RE: [Vo]:Mizuno, Rossi copper transmutation

2014-09-22 Thread Arnaud Kodeck

Jones,

Why not consider also the Ni58 + 2p - Zn60 - Cu60 - Ni60? Zn60 has a spin
0.

_
From: Jones Beene [mailto:jone...@pacbell.net] 
Sent: lundi 22 septembre 2014 17:34
To: vortex-l@eskimo.com
Subject: RE: [Vo]:Mizuno, Rossi  copper transmutation

Typo- the suggested reaction is Ni58 + D - Cu60 - Ni60

_

I've looked through the isotope charts again -
searching for reactions that rapidly decay back to the starting element or
to any stable isotope which has already been reported to be there, and have
not found any other possibility...

...other than Ni58 (d,Cu59) - Ni60  which
happens by EC or positron emission, with a half-life of 20 minutes or so,
and which fits the facts as reported in the most robust experiments (Rossi,
DGT, Thermacore, Mills).

1)  No or few gamma
2)  No or little radioactive ash
3)  No tritium, helium or positron annihilation
4)  No or little bremsstrahlung 
5)  Excess energy which is at least 1000 times more than chemical

Since nickel absorbs a deuteron and decays back to
nickel in minutes, with low energy release, this reaction fits the bill. You
may be thinking - what about the positron (beta positive) decay? No problem
there, since nuclei which decay by positron emission also decay by electron
capture in a known branching ratio which is dependant on the net energy of
reaction.

According to wiki-the-wonderful, in low-energy
decays, electron capture is energetically favored by reactions below 1.022
MeV. The final state will have an electron added or a positron removed - and
so the energy released is determinative of what can happen in the branching.
As the energy of the decay goes up, so does the branching ratio towards
positron emission. However, if the energy difference is low, then positron
emission cannot occur, and electron capture is the sole decay mode. This
would seem to be ready-made for the DDDL or deuteron-deep-Dirac-level
species, which uses its tight electron for more than one purpose and
probably reduces the net energy of the reaction as well.

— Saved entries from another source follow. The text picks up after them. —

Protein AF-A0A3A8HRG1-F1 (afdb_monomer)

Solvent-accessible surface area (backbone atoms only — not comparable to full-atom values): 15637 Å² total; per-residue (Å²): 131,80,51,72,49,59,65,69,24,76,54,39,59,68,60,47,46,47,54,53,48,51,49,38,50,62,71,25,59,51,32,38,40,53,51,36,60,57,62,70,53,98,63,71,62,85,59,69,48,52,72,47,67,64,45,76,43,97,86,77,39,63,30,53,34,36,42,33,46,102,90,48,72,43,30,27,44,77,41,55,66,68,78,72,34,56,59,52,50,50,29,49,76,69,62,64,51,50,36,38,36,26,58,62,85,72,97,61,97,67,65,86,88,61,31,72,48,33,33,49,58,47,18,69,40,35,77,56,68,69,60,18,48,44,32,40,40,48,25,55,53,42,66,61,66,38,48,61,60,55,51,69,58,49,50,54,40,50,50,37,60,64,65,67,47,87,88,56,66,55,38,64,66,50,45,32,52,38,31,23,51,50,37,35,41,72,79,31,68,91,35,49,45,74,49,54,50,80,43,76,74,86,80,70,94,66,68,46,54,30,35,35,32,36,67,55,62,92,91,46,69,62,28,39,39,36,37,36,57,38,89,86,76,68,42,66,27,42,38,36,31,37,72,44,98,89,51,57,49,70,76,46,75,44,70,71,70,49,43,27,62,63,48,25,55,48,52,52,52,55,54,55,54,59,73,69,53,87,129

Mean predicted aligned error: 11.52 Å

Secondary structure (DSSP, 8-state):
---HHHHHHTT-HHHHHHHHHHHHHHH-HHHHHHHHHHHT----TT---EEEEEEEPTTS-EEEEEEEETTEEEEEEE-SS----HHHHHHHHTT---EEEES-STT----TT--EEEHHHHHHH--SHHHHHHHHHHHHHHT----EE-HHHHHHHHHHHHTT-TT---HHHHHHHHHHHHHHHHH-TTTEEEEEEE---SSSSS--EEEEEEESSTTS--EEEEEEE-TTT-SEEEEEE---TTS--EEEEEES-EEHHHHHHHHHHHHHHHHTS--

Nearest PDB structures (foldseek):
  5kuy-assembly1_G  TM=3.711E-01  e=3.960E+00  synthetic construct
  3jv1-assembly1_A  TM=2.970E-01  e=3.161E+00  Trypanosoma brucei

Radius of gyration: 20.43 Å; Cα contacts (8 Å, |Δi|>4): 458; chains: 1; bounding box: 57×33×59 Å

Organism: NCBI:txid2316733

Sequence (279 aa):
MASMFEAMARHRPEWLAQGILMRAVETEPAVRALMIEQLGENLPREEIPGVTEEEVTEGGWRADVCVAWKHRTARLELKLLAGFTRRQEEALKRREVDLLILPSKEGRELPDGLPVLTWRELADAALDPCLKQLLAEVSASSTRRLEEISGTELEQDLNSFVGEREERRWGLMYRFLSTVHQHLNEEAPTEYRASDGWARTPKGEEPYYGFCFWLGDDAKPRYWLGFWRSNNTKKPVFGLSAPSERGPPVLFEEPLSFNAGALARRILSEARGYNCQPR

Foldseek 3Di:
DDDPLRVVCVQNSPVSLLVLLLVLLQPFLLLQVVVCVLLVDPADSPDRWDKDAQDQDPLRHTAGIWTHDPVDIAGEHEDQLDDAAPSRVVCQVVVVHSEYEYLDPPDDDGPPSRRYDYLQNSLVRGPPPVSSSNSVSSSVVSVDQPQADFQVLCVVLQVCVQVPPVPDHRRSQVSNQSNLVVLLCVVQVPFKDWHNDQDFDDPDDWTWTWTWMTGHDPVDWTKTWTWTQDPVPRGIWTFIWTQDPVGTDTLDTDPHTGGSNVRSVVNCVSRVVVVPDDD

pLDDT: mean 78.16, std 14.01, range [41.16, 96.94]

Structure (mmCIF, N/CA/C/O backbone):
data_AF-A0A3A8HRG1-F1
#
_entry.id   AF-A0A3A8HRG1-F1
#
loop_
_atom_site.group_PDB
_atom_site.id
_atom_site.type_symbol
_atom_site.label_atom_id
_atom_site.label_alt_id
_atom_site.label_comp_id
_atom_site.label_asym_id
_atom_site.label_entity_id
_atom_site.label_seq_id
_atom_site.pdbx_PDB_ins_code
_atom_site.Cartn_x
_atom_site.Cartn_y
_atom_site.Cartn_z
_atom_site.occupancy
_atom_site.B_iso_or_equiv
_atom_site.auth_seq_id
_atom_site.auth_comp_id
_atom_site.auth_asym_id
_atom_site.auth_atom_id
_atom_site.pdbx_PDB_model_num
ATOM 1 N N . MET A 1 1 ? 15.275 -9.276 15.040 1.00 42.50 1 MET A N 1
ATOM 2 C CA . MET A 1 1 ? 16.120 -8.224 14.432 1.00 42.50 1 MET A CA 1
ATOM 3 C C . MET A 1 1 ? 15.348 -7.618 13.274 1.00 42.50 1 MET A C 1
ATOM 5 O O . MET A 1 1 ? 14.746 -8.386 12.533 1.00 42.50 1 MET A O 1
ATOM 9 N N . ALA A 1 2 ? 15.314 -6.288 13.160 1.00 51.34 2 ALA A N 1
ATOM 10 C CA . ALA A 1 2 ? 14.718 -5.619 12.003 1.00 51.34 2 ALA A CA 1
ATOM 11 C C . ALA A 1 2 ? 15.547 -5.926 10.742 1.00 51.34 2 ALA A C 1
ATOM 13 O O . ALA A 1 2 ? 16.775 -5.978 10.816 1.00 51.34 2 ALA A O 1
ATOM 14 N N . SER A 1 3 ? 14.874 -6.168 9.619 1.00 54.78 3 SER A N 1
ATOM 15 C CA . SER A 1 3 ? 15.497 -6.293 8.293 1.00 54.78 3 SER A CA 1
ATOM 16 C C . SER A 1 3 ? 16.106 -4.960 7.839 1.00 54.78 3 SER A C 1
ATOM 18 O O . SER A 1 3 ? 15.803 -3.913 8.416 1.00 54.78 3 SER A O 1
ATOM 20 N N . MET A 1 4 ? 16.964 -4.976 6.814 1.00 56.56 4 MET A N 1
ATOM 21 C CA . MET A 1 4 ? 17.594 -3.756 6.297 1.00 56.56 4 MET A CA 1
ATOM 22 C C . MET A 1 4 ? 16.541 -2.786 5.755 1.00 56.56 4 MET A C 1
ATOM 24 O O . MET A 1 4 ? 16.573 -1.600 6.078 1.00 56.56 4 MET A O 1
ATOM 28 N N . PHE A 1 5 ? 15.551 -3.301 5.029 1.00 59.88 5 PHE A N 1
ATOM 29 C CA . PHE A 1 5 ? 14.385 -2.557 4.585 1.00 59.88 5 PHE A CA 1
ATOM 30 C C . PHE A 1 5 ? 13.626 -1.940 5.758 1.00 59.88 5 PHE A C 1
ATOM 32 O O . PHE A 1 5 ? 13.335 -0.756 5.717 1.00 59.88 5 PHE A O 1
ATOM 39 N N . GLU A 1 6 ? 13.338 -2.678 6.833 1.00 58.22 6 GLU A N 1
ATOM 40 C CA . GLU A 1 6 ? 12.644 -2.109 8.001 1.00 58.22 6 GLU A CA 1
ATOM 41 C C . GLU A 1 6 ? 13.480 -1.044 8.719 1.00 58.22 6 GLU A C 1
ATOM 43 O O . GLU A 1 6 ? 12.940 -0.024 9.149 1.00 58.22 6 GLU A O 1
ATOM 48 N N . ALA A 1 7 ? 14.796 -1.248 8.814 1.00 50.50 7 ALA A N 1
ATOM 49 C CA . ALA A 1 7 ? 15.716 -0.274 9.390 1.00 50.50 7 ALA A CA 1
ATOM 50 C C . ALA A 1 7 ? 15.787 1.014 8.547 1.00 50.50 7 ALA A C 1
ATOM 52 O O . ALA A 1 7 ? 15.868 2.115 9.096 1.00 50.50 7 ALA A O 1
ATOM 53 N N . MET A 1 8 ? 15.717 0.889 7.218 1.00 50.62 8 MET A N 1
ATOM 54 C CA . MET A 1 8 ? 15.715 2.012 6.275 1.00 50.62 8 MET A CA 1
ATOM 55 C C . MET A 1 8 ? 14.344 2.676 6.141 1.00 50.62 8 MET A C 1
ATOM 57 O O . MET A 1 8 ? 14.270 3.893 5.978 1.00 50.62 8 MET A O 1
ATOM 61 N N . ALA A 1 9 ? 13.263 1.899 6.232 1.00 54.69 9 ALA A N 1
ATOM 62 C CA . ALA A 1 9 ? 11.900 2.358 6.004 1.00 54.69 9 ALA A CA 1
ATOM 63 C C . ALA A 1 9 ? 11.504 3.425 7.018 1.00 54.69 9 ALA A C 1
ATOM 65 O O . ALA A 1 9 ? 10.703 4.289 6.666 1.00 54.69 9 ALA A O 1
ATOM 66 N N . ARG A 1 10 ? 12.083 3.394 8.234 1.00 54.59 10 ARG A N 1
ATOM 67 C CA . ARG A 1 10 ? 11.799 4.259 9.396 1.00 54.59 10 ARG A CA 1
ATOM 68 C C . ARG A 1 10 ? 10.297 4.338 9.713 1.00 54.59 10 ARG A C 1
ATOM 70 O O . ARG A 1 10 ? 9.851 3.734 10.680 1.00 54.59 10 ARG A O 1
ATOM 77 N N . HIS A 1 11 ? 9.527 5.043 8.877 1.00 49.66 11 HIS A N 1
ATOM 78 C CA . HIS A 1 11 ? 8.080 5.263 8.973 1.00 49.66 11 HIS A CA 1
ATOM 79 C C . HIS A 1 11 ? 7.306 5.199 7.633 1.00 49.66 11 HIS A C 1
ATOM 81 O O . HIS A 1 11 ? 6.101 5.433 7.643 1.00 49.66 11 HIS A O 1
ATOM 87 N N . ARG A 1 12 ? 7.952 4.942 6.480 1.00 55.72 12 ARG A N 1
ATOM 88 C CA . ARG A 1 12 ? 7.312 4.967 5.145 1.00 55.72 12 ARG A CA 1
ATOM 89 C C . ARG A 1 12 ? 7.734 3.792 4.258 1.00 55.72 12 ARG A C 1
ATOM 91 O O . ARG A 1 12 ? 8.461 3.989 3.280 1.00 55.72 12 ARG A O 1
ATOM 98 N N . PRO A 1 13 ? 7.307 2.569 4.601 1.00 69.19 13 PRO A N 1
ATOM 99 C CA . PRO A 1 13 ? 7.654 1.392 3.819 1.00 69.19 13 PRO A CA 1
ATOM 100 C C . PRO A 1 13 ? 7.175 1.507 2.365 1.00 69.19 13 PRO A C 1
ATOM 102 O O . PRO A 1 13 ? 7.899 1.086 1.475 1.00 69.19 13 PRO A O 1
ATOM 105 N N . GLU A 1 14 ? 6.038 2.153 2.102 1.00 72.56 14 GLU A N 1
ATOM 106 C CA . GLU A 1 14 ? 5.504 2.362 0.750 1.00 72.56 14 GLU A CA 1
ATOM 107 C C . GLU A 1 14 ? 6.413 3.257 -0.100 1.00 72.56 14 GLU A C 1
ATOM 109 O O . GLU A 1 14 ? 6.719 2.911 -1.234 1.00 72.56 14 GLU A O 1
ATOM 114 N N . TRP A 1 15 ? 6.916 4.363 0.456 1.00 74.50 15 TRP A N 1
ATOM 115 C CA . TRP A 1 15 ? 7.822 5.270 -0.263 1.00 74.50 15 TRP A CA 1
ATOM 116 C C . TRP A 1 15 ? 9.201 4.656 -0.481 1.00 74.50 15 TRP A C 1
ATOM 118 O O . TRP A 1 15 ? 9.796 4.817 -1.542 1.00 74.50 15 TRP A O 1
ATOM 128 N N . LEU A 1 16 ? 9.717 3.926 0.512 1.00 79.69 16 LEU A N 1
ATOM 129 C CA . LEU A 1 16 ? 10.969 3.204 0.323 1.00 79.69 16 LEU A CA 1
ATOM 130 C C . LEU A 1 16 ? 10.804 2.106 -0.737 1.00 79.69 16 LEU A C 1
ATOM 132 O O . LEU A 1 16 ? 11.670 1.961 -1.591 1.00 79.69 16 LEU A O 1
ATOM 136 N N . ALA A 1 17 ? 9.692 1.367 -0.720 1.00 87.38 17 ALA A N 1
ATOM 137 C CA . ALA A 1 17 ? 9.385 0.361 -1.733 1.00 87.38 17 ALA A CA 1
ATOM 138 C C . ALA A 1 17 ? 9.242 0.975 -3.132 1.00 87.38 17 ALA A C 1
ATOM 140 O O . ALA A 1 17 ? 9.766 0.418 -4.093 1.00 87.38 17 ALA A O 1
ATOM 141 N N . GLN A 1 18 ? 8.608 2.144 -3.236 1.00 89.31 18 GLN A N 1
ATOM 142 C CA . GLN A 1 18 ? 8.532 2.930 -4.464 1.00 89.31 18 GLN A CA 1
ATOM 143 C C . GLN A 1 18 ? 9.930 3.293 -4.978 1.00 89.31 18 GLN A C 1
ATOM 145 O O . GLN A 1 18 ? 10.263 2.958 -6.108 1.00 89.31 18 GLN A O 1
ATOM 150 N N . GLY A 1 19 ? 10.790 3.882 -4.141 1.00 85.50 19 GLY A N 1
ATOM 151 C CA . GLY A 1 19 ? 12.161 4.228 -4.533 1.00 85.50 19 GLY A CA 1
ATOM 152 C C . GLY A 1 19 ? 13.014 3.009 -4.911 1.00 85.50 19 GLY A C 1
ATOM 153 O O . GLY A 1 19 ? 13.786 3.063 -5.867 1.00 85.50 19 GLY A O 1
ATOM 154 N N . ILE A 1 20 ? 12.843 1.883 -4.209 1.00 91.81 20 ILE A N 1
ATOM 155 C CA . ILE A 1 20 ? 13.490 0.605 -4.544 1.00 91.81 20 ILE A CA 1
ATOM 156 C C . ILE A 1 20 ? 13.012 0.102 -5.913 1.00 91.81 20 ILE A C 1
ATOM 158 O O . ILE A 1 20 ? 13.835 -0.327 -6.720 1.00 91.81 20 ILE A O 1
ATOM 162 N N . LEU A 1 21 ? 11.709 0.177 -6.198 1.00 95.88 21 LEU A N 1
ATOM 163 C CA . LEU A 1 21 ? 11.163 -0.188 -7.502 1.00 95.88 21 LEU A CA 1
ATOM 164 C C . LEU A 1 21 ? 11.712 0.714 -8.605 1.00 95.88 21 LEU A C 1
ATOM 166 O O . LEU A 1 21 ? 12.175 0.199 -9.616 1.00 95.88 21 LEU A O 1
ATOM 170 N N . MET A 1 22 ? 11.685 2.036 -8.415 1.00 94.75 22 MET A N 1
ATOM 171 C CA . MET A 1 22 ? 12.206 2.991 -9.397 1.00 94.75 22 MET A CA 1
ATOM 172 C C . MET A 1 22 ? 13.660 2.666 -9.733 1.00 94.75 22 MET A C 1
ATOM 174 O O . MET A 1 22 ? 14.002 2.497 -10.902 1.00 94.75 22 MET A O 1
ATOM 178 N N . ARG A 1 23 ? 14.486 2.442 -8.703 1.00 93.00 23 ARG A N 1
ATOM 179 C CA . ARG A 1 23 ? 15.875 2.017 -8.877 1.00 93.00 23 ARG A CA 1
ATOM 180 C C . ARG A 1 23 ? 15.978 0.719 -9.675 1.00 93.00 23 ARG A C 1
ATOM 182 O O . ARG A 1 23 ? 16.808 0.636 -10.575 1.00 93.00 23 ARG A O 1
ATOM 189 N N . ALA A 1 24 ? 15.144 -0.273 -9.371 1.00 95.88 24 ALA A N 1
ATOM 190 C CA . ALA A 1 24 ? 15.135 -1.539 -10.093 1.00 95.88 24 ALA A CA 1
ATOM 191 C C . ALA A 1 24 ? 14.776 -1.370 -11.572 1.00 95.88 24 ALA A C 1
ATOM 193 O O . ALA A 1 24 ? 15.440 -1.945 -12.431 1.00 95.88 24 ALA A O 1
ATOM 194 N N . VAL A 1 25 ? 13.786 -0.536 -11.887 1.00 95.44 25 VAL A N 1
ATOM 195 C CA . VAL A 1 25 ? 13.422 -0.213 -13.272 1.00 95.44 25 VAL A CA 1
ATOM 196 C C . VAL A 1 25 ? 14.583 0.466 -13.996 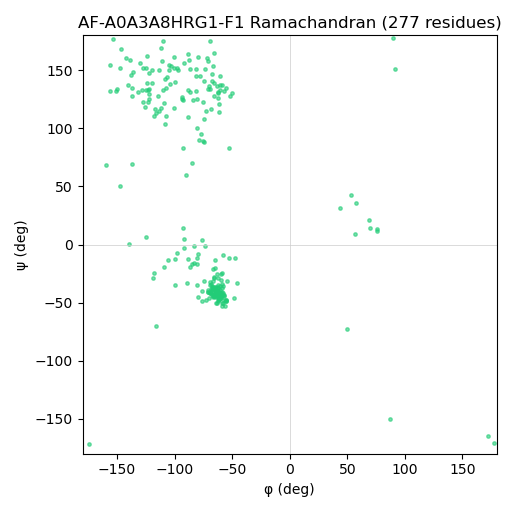1.00 95.44 25 VAL A C 1
ATOM 198 O O . VAL A 1 25 ? 14.898 0.104 -15.129 1.00 95.44 25 VAL A O 1
ATOM 201 N N . GLU A 1 26 ? 15.268 1.405 -13.351 1.00 94.44 26 GLU A N 1
ATOM 202 C CA . GLU A 1 26 ? 16.389 2.133 -13.951 1.00 94.44 26 GLU A CA 1
ATOM 203 C C . GLU A 1 26 ? 17.620 1.242 -14.178 1.00 94.44 26 GLU A C 1
ATOM 205 O O . GLU A 1 26 ? 18.287 1.362 -15.209 1.00 94.44 26 GLU A O 1
ATOM 210 N N . THR A 1 27 ? 17.927 0.315 -13.261 1.00 94.06 27 THR A N 1
ATOM 211 C CA . THR A 1 27 ? 19.212 -0.409 -13.287 1.00 94.06 27 THR A CA 1
ATOM 212 C C . THR A 1 27 ? 19.160 -1.875 -13.669 1.00 94.06 27 THR A C 1
ATOM 214 O O . THR A 1 27 ? 20.188 -2.385 -14.099 1.00 94.06 27 THR A O 1
ATOM 217 N N . GLU A 1 28 ? 18.012 -2.548 -13.581 1.00 94.94 28 GLU A N 1
ATOM 218 C CA . GLU A 1 28 ? 17.913 -3.994 -13.811 1.00 94.94 28 GLU A CA 1
ATOM 219 C C . GLU A 1 28 ? 17.194 -4.307 -15.139 1.00 94.94 28 GLU A C 1
ATOM 221 O O . GLU A 1 28 ? 15.961 -4.263 -15.208 1.00 94.94 28 GLU A O 1
ATOM 226 N N . PRO A 1 29 ? 17.918 -4.695 -16.211 1.00 94.44 29 PRO A N 1
ATOM 227 C CA . PRO A 1 29 ? 17.298 -5.054 -17.490 1.00 94.44 29 PRO A CA 1
ATOM 228 C C . PRO A 1 29 ? 16.288 -6.200 -17.376 1.00 94.44 29 PRO A C 1
ATOM 230 O O . PRO A 1 29 ? 15.260 -6.187 -18.047 1.00 94.44 29 PRO A O 1
ATOM 233 N N . ALA A 1 30 ? 16.549 -7.175 -16.500 1.00 94.88 30 ALA A N 1
ATOM 234 C CA . ALA A 1 30 ? 15.652 -8.304 -16.272 1.00 94.88 30 ALA A CA 1
ATOM 235 C C . ALA A 1 30 ? 14.327 -7.880 -15.611 1.00 94.88 30 ALA A C 1
ATOM 237 O O . ALA A 1 30 ? 13.272 -8.399 -15.975 1.00 94.88 30 ALA A O 1
ATOM 238 N N . VAL A 1 31 ? 14.357 -6.891 -14.709 1.00 95.81 31 VAL A N 1
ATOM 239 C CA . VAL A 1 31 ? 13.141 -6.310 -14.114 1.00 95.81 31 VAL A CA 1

This still leaves spin conservation as the major
problem. The end products of this reaction would be Ni60, and the starting
nickel would be Ni58, so that is no problem. Both are spin 0.

But the intermediary isotope, with short half-life
would be Cu60 which is spin 2+ and the deuterium can only add is 1+ spin,
and the EC electron another ½ spin. This over-simplification of spin issues
- probably means that the reaction can only happen if a neutrino is
captured, or else the inherent spin deficit decreases the half-life even
more than its short nature. Probably the neutrino.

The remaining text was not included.